● About this exercise: Each line below from the one containing "ATOM 220 N N" through the one containing "ATOM 239 C C" should be output exactly as it stands, and no other line should appear.

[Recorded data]
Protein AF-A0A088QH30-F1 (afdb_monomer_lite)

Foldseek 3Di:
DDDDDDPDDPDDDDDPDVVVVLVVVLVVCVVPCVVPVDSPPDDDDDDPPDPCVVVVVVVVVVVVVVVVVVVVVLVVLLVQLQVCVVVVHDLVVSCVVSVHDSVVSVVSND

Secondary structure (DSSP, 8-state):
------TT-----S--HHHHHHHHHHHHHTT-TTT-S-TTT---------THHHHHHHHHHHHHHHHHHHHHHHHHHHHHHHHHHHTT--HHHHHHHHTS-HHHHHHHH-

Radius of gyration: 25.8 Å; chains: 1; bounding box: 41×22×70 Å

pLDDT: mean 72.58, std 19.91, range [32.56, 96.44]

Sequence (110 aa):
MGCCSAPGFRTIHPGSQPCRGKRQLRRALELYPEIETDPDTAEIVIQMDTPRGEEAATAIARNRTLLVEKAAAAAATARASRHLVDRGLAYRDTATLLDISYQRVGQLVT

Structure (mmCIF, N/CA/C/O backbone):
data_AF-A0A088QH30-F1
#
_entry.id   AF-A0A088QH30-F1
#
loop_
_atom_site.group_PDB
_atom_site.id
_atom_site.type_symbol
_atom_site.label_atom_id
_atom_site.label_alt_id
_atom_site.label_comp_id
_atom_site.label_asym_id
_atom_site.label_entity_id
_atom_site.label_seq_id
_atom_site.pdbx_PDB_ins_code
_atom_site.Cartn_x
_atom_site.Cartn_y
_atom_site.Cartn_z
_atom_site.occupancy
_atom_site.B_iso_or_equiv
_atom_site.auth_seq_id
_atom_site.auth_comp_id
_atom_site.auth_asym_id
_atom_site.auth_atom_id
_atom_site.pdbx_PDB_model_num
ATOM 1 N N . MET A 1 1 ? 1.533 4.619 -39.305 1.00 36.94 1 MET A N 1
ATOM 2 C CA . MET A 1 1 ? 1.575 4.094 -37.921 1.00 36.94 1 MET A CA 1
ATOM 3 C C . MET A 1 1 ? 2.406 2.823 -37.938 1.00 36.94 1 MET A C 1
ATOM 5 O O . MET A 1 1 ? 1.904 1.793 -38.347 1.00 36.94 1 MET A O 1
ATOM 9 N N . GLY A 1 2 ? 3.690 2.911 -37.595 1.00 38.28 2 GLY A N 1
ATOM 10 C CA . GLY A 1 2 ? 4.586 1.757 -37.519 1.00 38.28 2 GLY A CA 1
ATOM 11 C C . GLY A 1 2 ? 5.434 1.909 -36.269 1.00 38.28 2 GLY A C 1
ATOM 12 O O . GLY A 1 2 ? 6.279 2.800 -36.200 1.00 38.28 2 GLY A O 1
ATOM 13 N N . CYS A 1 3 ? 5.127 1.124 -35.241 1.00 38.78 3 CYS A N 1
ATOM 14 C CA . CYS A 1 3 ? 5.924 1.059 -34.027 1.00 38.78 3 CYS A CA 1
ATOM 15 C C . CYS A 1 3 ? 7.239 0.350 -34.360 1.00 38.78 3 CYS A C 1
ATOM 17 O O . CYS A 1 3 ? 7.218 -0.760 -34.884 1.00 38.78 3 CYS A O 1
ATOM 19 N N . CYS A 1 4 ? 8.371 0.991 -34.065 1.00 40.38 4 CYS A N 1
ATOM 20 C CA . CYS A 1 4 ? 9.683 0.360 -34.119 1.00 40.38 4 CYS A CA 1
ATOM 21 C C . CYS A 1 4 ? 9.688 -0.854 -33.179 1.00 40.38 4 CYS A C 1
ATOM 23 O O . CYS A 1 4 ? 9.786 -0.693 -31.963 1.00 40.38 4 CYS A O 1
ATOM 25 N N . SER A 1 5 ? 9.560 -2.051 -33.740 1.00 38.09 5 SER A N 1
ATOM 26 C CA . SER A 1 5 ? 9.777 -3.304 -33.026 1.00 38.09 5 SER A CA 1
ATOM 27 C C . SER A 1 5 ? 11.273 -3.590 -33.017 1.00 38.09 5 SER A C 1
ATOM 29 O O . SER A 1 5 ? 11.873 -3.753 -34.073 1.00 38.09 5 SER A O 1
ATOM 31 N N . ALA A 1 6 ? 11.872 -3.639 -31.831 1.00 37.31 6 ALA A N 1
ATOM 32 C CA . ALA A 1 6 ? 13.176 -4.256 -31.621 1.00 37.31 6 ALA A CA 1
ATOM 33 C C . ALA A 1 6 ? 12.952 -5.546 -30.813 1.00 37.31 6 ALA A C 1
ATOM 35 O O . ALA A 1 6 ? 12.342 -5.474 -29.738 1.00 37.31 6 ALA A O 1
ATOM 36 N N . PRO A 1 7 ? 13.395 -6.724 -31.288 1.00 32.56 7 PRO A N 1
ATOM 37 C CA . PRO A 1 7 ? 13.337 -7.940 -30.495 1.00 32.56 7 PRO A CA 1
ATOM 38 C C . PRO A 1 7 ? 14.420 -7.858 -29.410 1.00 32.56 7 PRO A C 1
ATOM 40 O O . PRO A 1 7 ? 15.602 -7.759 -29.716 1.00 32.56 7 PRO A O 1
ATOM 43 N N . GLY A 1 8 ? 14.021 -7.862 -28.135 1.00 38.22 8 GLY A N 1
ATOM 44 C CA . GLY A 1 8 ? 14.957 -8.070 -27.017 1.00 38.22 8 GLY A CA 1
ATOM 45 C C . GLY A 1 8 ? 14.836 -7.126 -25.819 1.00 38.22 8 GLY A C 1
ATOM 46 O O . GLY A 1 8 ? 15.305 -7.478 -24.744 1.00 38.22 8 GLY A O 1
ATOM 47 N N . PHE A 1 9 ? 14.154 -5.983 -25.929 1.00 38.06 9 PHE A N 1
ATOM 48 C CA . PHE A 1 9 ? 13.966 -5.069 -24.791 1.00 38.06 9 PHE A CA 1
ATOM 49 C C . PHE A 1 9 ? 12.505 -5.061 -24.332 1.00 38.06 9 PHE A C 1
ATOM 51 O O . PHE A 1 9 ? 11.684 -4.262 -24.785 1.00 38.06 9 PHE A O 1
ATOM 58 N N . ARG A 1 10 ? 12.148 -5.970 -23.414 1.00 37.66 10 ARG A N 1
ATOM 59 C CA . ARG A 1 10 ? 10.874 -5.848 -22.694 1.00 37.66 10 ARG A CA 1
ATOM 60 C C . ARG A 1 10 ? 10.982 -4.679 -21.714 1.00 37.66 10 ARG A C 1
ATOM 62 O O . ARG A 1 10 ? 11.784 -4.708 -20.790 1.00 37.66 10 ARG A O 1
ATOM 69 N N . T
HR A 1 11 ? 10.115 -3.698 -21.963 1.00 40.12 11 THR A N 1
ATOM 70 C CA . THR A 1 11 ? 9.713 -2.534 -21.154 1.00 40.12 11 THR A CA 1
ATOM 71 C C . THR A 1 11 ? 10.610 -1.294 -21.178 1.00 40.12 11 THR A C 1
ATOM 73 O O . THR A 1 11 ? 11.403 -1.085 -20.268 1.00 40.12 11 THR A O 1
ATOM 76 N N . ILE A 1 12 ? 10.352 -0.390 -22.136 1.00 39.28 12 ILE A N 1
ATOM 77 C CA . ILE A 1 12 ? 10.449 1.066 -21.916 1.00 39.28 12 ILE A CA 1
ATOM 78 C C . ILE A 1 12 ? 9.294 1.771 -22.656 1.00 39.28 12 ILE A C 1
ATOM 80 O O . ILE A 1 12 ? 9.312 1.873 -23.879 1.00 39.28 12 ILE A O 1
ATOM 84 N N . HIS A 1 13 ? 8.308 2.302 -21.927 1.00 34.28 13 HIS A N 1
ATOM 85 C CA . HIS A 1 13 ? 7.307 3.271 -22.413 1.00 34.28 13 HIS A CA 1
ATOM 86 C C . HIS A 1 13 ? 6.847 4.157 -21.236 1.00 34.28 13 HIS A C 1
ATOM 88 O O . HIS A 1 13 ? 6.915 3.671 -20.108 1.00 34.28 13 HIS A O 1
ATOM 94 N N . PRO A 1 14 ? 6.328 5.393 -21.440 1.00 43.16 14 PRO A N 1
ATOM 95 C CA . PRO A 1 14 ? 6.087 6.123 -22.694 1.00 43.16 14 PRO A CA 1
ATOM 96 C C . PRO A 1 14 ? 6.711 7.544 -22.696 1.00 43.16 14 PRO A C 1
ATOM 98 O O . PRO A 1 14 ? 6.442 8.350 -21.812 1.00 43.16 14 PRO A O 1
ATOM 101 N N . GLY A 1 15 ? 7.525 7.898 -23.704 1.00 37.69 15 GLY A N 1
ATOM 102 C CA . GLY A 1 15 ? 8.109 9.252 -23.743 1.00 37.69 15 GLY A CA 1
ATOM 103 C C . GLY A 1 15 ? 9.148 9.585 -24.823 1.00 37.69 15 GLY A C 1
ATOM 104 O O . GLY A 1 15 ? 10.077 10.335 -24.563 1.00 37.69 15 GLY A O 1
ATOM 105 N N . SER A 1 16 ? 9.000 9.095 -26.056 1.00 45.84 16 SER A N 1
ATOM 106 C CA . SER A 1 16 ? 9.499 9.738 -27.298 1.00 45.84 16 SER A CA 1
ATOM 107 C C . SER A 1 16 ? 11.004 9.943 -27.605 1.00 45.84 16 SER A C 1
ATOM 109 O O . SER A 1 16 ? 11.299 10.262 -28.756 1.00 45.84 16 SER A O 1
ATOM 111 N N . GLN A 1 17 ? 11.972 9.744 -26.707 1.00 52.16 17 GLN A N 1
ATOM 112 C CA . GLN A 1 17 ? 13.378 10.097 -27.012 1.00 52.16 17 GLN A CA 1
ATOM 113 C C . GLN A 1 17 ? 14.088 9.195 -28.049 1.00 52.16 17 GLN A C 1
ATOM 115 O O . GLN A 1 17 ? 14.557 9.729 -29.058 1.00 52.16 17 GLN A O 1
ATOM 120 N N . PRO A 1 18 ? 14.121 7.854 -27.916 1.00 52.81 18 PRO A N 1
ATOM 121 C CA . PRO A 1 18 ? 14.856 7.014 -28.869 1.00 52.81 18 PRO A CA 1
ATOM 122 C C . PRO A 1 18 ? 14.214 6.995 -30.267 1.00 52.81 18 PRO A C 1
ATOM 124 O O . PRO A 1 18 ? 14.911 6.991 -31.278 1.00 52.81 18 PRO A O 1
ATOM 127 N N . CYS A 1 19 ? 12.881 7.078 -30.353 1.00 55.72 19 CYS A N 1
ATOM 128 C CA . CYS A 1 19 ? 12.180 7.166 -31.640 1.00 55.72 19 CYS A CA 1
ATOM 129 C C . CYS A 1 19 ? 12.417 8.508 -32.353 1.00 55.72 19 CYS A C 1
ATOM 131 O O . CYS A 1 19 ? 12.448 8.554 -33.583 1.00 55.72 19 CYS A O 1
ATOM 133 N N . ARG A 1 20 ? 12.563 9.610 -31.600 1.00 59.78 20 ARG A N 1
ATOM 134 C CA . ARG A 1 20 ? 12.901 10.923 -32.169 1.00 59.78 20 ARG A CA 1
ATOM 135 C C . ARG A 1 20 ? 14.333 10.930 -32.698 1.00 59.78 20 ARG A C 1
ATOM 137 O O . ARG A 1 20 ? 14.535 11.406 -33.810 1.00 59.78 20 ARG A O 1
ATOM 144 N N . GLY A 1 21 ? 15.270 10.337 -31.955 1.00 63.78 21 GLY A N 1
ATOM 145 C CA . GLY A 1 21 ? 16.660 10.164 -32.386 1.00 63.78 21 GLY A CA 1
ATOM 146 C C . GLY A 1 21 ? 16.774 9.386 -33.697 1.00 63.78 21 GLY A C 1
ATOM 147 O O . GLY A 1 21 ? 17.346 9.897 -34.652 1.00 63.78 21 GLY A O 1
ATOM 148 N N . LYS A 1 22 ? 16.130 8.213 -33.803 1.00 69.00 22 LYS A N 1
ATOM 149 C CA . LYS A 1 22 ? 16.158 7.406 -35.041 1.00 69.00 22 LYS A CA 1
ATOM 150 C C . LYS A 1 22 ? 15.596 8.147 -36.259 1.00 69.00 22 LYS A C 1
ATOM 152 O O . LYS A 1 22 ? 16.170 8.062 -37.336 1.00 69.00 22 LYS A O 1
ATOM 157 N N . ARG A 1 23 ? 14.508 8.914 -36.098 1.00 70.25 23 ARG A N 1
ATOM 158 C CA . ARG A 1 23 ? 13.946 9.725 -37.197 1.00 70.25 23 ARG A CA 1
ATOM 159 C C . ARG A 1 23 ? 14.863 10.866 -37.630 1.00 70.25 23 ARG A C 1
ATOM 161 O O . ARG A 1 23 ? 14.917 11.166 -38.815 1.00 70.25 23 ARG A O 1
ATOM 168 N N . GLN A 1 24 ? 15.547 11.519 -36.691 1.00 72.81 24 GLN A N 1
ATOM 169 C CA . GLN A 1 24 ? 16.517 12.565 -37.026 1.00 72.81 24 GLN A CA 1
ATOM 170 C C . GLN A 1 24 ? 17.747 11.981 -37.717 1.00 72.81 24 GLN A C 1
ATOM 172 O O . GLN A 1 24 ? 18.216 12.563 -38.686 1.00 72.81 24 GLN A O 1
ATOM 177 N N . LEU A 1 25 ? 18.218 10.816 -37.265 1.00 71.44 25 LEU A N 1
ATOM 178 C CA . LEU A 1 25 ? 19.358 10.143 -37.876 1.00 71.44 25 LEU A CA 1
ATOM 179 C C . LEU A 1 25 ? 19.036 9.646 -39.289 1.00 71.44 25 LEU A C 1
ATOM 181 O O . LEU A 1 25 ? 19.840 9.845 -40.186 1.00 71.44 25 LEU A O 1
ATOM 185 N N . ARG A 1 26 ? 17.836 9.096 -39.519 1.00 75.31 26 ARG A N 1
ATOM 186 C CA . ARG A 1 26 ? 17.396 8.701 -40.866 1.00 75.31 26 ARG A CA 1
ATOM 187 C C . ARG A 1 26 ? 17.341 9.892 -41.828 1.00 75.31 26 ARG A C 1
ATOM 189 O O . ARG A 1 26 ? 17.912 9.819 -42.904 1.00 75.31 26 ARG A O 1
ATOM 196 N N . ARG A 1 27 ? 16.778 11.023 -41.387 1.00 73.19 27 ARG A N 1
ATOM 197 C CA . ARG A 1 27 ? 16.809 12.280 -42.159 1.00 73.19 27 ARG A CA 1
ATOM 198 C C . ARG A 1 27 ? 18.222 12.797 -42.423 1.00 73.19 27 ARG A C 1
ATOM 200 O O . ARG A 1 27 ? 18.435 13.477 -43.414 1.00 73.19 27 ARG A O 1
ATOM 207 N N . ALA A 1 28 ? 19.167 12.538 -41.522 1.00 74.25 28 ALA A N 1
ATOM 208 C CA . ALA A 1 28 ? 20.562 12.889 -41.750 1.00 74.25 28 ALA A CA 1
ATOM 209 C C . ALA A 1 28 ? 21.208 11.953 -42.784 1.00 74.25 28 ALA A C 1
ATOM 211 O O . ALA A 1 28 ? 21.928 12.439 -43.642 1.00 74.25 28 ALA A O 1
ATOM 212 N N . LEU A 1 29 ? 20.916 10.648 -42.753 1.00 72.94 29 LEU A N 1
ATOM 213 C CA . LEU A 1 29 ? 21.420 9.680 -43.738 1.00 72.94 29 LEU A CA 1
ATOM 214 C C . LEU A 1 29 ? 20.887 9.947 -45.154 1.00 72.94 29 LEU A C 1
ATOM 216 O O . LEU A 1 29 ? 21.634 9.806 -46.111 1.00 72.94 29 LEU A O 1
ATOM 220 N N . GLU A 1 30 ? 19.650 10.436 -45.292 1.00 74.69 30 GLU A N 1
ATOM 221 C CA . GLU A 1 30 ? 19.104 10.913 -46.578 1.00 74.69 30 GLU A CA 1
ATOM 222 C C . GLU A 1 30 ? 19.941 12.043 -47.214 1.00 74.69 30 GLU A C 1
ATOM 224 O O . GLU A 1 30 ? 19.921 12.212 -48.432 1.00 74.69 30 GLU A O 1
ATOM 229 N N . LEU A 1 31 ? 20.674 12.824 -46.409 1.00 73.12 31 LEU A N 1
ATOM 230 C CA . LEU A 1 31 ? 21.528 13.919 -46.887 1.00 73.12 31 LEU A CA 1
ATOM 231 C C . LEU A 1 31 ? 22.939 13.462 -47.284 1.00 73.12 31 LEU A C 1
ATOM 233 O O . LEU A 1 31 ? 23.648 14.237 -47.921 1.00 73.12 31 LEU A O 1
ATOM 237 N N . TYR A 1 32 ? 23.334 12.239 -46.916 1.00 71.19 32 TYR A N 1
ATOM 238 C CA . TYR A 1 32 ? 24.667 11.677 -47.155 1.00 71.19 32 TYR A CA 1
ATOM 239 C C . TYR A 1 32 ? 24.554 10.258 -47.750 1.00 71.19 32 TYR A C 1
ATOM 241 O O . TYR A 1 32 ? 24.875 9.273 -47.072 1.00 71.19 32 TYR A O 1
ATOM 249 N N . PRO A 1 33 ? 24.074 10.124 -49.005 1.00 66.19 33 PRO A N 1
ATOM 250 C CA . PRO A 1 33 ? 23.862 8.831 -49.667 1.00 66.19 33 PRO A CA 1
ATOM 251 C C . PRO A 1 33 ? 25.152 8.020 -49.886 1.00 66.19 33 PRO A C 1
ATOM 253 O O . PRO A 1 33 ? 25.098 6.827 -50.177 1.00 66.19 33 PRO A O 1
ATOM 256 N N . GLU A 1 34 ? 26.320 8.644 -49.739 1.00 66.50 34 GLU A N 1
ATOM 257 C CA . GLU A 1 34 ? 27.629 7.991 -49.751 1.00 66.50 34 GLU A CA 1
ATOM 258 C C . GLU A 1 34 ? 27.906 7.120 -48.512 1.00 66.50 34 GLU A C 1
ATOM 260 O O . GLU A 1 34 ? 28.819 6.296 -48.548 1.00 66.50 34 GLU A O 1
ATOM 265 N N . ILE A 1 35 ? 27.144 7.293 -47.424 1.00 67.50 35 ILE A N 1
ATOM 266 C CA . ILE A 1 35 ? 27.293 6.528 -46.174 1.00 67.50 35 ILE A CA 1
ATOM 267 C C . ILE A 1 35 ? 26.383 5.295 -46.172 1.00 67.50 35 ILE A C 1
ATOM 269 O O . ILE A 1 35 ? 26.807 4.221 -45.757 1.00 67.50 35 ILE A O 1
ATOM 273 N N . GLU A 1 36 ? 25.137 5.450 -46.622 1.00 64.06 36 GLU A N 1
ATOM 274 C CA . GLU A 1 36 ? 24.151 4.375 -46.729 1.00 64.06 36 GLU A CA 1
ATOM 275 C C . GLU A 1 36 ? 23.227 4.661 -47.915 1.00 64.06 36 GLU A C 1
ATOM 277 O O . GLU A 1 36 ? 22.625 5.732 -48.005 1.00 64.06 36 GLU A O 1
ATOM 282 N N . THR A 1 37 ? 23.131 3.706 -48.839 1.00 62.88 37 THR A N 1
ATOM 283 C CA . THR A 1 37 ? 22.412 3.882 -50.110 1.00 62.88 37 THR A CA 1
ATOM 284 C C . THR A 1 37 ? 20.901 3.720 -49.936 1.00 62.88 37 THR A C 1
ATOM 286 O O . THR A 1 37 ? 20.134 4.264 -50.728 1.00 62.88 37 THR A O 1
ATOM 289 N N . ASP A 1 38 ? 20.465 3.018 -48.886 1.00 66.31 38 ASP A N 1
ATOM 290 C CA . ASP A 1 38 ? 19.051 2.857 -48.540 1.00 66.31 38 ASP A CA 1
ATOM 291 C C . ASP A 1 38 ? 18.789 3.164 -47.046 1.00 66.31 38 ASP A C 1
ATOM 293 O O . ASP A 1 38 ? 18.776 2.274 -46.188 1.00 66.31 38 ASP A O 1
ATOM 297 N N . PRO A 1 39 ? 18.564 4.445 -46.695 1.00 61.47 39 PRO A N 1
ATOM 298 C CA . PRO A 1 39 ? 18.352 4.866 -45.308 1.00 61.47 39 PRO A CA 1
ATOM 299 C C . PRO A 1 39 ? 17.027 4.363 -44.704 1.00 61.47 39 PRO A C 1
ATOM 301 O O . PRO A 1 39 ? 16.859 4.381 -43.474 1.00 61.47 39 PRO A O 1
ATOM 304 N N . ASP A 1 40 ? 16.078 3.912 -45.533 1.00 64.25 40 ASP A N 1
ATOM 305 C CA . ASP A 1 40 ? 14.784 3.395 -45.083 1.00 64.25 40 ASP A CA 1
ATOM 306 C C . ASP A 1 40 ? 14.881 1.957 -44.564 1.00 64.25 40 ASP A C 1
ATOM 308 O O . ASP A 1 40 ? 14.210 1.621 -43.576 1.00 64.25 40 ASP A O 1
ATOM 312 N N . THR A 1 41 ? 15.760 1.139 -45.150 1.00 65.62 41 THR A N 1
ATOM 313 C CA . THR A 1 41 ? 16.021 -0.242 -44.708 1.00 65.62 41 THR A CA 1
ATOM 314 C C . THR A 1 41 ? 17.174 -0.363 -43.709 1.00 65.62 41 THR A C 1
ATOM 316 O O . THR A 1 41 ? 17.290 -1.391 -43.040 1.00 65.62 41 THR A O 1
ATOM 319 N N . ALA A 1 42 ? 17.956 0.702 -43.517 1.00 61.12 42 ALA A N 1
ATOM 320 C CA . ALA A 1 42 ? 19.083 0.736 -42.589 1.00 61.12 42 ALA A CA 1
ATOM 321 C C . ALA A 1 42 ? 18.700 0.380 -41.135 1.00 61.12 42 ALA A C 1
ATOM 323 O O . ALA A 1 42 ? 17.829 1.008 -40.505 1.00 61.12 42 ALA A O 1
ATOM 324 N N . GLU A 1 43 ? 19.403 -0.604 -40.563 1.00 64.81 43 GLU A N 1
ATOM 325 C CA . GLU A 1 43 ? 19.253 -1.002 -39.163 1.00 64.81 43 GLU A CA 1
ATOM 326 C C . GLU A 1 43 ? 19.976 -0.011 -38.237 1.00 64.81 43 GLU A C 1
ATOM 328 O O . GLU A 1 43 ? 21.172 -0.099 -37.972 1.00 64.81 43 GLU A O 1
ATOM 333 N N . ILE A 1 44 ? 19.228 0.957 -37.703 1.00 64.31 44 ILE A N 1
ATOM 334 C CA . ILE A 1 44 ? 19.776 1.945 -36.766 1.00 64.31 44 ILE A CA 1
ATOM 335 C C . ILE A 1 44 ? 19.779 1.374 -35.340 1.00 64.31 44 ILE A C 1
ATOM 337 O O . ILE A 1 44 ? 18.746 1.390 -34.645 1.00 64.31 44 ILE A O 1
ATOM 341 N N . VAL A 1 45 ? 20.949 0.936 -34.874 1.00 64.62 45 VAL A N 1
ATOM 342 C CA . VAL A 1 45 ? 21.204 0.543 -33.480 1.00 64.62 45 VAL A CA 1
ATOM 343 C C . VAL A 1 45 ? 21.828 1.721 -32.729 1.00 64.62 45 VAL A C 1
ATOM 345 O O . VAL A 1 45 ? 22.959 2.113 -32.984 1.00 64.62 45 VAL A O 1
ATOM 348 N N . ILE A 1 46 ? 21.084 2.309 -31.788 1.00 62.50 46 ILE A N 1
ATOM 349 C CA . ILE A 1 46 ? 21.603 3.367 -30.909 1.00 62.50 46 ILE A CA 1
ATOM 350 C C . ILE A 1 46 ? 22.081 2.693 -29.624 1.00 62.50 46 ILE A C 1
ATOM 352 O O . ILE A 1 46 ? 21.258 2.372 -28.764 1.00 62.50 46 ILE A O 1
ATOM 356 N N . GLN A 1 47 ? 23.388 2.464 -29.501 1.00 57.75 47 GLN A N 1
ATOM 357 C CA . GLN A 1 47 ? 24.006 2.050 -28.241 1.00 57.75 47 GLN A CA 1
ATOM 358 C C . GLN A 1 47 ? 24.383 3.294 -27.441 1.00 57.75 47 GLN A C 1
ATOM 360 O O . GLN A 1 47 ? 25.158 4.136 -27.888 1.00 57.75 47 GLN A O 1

● Response:
ATOM 220 N N . GLU A 1 30 ? 19.650 10.436 -45.292 1.00 74.69 30 GLU A N 1
ATOM 221 C CA . GLU A 1 30 ? 19.104 10.913 -46.578 1.00 74.69 30 GLU A CA 1
ATOM 222 C C . GLU A 1 30 ? 19.941 12.043 -47.214 1.00 74.69 30 GLU A C 1
ATOM 224 O O . GLU A 1 30 ? 19.921 12.212 -48.432 1.00 74.69 30 GLU A O 1
ATOM 229 N N . LEU A 1 31 ? 20.674 12.824 -46.409 1.00 73.12 31 LEU A N 1
ATOM 230 C CA . LEU A 1 31 ? 21.528 13.919 -46.887 1.00 73.12 31 LEU A CA 1
ATOM 231 C C . LEU A 1 31 ? 22.939 13.462 -47.284 1.00 73.12 31 LEU A C 1
ATOM 233 O O . LEU A 1 31 ? 23.648 14.237 -47.921 1.00 73.12 31 LEU A O 1
ATOM 237 N N . TYR A 1 32 ? 23.334 12.239 -46.916 1.00 71.19 32 TYR A N 1
ATOM 238 C CA . TYR A 1 32 ? 24.667 11.677 -47.155 1.00 71.19 32 TYR A CA 1
ATOM 239 C C . TYR A 1 32 ? 24.554 10.258 -47.750 1.00 71.19 32 TYR A C 1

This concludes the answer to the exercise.